Key detail: all sessions send webhooks to the same n8n endpoint. The routing happens inside n8n, not at the WAHA level. This is deliberate — it means I can add a new client without touching the webhook infrastructure.

Session Persistence

WAHA stores session data on disk. The Docker volume mapping is critical:

# WAHA docker-compose.yaml
services:
  waha:
    image: devlikeapro/waha:latest
    environment:
      - WHATSAPP_DEFAULT_ENGINE=GOWS
      - WAHA_DASHBOARD_ENABLED=true
      - WHATSAPP_RESTART_ALL_SESSIONS=true
    volumes:
      - /opt/waha/sessions:/app/.sessions
      - /opt/waha/media:/app/.media
    ports:
      - "3000:3000"

WHATSAPP_RESTART_ALL_SESSIONS=true means that when the container restarts (deploy, crash, server reboot), all sessions automatically reconnect. Without this, you'd need to manually re-scan QR codes for 50+ phones.

The /opt/waha/sessions directory contains the session auth data. Back this up. If you lose it, every client needs to re-scan their QR code.
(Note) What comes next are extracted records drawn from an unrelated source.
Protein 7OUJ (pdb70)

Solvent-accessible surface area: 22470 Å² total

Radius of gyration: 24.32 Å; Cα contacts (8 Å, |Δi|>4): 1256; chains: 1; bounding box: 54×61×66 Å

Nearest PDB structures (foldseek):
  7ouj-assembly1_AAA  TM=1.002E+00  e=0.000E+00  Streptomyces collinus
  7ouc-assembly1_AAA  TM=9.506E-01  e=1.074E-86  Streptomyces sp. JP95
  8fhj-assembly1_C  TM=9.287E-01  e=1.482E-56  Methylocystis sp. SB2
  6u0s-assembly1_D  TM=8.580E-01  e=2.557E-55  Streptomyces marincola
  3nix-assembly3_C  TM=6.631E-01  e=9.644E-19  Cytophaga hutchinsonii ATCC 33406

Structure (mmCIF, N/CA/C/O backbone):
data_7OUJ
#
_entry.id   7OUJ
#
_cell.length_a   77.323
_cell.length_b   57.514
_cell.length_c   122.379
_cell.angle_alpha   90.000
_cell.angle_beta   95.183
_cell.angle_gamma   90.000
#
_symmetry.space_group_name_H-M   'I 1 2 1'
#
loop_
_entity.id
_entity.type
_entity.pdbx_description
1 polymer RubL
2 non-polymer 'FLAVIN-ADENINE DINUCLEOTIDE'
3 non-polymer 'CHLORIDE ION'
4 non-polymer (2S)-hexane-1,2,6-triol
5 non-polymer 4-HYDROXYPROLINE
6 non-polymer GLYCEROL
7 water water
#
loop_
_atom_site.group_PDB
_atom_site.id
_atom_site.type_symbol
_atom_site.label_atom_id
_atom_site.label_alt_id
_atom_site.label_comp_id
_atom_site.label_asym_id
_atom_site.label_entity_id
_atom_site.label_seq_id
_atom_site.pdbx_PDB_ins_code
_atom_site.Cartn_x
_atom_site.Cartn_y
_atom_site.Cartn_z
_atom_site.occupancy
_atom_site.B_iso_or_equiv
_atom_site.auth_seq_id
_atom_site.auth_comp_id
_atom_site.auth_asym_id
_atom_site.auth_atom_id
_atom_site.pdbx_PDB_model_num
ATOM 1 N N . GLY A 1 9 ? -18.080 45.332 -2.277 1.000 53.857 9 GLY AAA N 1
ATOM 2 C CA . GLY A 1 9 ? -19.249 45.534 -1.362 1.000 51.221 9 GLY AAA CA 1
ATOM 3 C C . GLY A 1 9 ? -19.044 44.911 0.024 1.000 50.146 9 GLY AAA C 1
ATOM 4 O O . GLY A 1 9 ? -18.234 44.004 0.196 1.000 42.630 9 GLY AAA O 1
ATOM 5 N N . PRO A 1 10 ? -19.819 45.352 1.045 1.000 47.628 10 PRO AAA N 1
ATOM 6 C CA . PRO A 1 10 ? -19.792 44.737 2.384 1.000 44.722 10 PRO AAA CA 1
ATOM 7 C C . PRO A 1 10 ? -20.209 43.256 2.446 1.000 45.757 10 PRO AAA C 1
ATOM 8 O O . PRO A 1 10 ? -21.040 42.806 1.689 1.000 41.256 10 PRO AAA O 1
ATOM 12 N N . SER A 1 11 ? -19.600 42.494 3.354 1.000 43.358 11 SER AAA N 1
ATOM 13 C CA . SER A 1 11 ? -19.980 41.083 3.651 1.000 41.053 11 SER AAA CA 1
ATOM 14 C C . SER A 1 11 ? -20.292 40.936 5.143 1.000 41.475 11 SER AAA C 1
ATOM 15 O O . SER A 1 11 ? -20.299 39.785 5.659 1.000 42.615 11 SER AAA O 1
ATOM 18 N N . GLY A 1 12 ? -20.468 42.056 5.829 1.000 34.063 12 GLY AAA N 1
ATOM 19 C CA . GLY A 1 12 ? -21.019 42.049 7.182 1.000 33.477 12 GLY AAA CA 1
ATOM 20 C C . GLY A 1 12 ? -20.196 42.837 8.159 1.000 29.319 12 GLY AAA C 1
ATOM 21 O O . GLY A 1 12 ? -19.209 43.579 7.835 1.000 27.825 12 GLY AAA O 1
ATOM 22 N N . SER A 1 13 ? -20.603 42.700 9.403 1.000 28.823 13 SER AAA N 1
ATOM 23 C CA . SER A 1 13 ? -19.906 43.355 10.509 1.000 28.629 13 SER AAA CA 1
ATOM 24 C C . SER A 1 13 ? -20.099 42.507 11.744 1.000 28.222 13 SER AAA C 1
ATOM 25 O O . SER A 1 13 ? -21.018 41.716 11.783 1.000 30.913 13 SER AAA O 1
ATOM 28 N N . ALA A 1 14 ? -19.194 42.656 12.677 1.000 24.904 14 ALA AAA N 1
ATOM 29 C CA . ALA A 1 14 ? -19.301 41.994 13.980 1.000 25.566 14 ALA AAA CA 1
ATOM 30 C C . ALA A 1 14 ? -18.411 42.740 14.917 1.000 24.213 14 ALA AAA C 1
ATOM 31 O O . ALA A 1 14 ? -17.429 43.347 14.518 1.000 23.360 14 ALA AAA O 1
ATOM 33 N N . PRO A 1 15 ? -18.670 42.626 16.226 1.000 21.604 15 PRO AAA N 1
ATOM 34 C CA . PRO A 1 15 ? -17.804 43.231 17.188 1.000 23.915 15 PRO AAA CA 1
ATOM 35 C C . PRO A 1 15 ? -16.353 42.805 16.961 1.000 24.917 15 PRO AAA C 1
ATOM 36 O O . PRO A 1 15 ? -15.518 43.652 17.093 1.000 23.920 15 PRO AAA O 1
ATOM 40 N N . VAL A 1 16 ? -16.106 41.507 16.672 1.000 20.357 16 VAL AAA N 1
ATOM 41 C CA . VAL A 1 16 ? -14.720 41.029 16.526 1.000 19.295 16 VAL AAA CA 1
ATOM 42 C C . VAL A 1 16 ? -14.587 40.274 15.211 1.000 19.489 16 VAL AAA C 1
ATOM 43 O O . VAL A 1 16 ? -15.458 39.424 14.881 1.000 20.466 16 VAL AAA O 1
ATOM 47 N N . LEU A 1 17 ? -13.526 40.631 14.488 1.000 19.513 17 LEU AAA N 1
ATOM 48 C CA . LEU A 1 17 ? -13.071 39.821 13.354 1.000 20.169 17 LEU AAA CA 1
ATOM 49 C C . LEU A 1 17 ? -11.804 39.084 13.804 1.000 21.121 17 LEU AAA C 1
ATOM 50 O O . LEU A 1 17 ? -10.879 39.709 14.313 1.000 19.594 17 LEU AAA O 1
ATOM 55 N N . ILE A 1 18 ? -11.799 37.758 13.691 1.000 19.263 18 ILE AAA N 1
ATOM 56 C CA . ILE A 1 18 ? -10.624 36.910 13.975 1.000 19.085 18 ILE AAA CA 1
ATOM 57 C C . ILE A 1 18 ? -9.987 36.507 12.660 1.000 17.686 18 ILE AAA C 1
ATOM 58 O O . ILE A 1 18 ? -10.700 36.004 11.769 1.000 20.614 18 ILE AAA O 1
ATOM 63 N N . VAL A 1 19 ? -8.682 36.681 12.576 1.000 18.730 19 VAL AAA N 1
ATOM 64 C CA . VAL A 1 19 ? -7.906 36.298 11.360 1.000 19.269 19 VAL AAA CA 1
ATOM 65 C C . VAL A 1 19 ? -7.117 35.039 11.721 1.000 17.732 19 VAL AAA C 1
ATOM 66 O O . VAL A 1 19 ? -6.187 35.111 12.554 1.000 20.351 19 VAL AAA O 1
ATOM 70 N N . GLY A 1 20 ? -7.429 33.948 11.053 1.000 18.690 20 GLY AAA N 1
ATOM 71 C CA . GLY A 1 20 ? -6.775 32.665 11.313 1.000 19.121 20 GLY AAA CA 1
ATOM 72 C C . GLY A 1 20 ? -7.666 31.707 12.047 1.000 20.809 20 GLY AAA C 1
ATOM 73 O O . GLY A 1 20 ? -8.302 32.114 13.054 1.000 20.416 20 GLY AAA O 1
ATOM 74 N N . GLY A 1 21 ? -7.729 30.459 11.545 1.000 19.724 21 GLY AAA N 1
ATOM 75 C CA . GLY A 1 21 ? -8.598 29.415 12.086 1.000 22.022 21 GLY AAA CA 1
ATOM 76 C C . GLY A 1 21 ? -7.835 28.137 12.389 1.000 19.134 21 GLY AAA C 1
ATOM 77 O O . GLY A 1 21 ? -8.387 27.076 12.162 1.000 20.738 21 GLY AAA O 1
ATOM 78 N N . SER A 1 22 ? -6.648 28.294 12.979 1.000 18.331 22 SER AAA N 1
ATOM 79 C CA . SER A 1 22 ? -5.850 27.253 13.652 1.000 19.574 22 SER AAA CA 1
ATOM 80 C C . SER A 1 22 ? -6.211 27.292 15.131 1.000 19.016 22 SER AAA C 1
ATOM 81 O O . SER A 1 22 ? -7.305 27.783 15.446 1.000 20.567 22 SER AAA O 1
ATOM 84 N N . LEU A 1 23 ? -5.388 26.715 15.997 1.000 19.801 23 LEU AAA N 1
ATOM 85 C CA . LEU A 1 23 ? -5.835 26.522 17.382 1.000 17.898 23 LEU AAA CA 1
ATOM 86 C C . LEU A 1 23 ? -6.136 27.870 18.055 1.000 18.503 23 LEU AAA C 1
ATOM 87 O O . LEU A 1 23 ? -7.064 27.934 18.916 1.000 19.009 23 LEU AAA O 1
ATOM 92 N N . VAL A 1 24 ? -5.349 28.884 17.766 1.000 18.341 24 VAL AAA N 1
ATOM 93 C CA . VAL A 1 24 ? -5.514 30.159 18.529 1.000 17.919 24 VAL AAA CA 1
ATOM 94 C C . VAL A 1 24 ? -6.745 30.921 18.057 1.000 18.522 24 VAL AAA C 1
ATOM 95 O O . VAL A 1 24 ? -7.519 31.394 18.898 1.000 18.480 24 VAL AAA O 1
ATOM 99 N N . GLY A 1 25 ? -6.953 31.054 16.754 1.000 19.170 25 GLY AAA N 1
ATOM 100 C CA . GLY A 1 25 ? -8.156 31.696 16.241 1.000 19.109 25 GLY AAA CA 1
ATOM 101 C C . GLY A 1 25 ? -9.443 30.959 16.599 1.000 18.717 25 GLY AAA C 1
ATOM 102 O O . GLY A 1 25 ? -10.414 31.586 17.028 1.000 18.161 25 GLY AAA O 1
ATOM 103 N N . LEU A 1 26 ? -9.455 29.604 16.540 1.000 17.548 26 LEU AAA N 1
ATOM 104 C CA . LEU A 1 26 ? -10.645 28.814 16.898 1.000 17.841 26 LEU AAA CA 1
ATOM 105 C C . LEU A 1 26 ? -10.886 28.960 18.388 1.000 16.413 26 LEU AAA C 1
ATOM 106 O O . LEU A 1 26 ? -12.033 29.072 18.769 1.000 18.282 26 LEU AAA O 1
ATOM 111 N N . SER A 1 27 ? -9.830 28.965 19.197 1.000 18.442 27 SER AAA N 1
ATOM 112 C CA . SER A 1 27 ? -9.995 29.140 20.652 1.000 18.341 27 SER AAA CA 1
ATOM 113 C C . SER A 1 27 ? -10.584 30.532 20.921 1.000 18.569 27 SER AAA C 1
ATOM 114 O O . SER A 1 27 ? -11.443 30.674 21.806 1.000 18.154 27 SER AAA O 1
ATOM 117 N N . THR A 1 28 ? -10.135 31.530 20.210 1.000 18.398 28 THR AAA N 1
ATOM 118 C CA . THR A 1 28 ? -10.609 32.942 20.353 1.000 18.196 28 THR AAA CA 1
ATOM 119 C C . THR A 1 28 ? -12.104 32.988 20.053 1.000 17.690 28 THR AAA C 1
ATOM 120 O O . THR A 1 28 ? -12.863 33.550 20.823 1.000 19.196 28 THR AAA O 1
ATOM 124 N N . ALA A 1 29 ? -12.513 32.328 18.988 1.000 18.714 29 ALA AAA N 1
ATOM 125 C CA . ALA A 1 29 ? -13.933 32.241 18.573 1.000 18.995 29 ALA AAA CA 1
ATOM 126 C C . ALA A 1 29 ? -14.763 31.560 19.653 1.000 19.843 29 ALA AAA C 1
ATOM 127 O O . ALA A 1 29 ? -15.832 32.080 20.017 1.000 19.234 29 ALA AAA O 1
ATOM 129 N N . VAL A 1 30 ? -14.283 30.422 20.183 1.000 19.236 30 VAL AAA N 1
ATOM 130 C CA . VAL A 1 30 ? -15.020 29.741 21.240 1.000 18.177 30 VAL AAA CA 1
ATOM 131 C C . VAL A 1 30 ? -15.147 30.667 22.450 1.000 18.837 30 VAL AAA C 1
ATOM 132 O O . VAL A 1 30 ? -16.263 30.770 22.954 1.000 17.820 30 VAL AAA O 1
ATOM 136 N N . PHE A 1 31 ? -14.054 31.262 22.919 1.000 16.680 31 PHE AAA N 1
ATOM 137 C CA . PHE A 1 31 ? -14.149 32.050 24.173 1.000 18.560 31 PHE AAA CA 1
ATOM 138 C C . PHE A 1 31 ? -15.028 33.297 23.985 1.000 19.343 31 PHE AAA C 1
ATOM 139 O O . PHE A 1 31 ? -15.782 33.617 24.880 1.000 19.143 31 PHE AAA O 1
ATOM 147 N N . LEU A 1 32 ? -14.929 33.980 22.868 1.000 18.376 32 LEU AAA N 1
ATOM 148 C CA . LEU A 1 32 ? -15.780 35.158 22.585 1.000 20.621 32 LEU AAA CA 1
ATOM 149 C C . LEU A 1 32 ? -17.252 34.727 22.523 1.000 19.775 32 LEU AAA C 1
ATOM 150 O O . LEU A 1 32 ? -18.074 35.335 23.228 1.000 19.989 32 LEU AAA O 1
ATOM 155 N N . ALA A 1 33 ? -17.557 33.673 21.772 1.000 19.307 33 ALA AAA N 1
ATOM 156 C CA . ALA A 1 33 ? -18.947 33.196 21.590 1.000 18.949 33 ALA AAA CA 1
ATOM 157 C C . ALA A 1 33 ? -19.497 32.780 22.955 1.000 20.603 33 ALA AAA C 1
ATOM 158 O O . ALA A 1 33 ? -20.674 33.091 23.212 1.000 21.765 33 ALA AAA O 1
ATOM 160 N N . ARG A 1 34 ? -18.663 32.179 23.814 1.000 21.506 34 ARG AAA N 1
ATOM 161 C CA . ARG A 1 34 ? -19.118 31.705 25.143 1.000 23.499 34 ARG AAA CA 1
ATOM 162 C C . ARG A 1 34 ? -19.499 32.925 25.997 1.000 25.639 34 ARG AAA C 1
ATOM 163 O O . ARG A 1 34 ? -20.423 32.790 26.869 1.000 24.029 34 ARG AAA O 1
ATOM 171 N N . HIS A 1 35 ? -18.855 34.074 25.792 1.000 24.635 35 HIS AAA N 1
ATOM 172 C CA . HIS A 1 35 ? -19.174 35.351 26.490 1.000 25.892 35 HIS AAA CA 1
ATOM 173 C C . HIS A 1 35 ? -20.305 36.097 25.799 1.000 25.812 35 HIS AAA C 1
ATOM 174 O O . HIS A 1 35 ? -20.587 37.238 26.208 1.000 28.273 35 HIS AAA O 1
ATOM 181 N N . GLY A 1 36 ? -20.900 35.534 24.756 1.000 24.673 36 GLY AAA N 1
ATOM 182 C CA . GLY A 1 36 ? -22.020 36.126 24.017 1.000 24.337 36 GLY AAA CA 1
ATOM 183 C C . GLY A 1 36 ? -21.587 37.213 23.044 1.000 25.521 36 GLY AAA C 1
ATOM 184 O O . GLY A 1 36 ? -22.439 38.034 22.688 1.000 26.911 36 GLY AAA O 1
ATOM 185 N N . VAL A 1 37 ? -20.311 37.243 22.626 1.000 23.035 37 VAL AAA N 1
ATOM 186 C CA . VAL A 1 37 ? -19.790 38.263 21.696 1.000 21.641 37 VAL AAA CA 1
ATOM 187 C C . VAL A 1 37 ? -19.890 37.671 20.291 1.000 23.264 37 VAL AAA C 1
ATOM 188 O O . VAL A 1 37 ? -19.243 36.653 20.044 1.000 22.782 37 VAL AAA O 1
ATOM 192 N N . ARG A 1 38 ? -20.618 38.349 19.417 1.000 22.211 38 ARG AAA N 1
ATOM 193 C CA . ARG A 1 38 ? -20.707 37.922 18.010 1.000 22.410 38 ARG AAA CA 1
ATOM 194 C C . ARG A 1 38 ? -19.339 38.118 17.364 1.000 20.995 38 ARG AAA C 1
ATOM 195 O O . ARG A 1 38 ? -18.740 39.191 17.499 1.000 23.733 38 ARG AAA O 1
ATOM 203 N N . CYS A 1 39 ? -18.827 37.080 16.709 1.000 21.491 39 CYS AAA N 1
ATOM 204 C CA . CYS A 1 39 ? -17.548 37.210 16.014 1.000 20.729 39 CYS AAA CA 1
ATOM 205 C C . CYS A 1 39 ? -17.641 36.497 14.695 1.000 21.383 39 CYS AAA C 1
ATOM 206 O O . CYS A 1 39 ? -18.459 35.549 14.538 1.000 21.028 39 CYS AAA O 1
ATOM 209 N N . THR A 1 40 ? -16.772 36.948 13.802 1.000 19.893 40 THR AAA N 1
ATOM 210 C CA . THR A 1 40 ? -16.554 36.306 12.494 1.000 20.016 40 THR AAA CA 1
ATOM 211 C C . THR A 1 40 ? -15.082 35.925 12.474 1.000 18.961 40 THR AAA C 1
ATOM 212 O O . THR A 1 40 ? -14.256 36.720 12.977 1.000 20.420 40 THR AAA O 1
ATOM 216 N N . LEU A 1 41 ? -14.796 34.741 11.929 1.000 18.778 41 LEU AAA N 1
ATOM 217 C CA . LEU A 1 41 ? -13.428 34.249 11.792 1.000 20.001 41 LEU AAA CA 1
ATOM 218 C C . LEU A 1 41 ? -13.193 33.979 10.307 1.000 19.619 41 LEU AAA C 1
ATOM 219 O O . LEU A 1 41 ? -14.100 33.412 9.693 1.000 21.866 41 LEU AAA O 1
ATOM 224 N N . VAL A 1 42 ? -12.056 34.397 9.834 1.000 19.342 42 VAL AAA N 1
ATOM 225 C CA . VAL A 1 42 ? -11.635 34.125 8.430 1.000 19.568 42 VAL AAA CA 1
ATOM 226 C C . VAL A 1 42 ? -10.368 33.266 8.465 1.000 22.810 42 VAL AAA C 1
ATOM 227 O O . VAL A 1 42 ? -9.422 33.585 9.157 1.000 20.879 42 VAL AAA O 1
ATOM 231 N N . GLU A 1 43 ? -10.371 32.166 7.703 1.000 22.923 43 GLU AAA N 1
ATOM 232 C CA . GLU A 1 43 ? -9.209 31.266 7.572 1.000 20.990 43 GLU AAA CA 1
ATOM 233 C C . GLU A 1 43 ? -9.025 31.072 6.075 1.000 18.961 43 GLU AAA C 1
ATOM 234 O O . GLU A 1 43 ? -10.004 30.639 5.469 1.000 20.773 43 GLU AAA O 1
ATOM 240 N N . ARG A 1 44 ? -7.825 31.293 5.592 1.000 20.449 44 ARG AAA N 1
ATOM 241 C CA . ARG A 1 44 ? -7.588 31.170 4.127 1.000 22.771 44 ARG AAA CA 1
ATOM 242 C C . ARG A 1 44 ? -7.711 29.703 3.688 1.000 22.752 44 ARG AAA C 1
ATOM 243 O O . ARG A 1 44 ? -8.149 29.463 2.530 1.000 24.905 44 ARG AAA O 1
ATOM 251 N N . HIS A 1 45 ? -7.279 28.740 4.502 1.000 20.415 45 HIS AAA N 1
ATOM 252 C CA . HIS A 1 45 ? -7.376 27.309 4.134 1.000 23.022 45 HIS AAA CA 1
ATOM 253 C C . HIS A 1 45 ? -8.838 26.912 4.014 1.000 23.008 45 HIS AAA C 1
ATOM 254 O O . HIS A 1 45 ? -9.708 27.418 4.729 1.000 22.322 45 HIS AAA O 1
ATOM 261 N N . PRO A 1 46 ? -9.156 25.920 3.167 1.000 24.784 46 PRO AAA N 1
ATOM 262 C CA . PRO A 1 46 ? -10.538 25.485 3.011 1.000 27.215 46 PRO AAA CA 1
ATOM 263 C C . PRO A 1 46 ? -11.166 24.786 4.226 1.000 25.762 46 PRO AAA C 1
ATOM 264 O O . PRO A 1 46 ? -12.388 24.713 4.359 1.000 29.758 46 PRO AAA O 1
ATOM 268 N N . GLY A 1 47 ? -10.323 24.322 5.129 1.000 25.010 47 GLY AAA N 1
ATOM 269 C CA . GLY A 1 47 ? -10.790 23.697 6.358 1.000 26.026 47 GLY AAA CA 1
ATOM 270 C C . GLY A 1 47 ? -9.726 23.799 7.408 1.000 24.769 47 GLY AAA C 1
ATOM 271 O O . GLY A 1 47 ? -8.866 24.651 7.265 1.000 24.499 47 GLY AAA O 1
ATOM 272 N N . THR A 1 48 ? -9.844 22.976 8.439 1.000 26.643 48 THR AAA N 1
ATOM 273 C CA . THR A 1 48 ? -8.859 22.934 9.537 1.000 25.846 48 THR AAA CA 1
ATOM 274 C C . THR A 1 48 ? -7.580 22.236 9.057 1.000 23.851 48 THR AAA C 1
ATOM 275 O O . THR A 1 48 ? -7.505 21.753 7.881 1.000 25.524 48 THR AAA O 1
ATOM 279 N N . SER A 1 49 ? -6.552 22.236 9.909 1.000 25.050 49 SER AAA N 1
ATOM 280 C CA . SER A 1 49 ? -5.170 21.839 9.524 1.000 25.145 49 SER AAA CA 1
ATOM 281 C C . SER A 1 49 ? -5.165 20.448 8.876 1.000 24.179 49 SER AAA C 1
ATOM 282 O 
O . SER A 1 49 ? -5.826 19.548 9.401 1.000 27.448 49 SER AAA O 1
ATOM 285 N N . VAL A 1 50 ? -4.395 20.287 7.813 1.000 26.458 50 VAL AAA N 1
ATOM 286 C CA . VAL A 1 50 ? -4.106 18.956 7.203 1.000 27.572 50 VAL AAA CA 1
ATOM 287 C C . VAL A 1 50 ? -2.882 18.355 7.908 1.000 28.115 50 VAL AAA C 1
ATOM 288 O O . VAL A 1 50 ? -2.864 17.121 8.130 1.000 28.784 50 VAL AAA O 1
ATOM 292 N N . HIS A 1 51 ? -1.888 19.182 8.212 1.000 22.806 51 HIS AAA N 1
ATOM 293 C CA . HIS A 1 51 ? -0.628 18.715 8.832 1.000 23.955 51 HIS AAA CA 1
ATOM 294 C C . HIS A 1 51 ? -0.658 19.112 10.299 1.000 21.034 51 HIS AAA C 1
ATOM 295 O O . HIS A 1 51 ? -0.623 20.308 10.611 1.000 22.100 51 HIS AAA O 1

Webhook Routing: The Heart of Multi-Tenancy

Every incoming WhatsApp message hits the same webhook endpoint. The n8n workflow needs to figure out which client it belongs to and route it to the correct handler.

The Gateway Workflow

// n8n Function node: "Route by Session"
const sessionName = $input.first().json.session;
const event = $input.first().json.event;
const payload = $input.first().json.payload;

// Extract client identifier from session name
// Convention: "client_{slug}" -> slug is the routing key
const clientSlug = sessionName.replace('client_', '');

// Look up client config from Supabase
const clientConfig = await $getWorkflowStaticData('global');

if (!clientConfig[clientSlug]) {
  // First time seeing this client in this execution context
  // Fetch from Supabase
  const { data } = await this.helpers.httpRequest({
    method: 'GET',
    url: `${process.env.SUPABASE_URL}/rest/v1/clients`,
    qs: { slug: `eq.${clientSlug}`, select: '*' },
    headers: {
      'apikey': process.env.SUPABASE_SERVICE_KEY,
      'Authorization': `Bearer ${process.env.SUPABASE_SERVICE_KEY}`
    }
  });

  if (data && data.length > 0) {
    clientConfig[clientSlug] = data[0];
  }
}

const client = clientConfig[clientSlug];

if (!client) {
  console.log(`Unknown session: ${sessionName}`);
  return []; // Drop unknown sessions silently
}

return [{
  json: {
    client_id: client.id,
    client_slug: clientSlug,
    workflow_id: client.active_workflow_id,
    phone: payload.from,
    message: payload.body,
    timestamp: payload.timestamp,
    session: sessionName,
    raw: payload
  }
}];

The routing key is the session name. When I onboard a new client, I:

Create a row in the Supabase clients table with their config
Start a WAHA session named client_{slug}
Build their specific workflow in n8n
Set active_workflow_id in their client config

The gateway workflow then calls the client's specific workflow using n8n's "Execute Workflow" node, passing the parsed message data.

Why Not Separate Webhook Endpoints?

I tried this first. Each client got their own webhook URL: /webhook/client-acme, /webhook/client-globex, etc. Problems:

WAHA webhook config per session is fragile. If you change the webhook URL, you need to restart the session.
50+ webhook endpoints in n8n are hard to manage. Each one is a separate workflow trigger, and you can't easily see which are active.
Monitoring is harder. With a single gateway, I can log every incoming message in one place.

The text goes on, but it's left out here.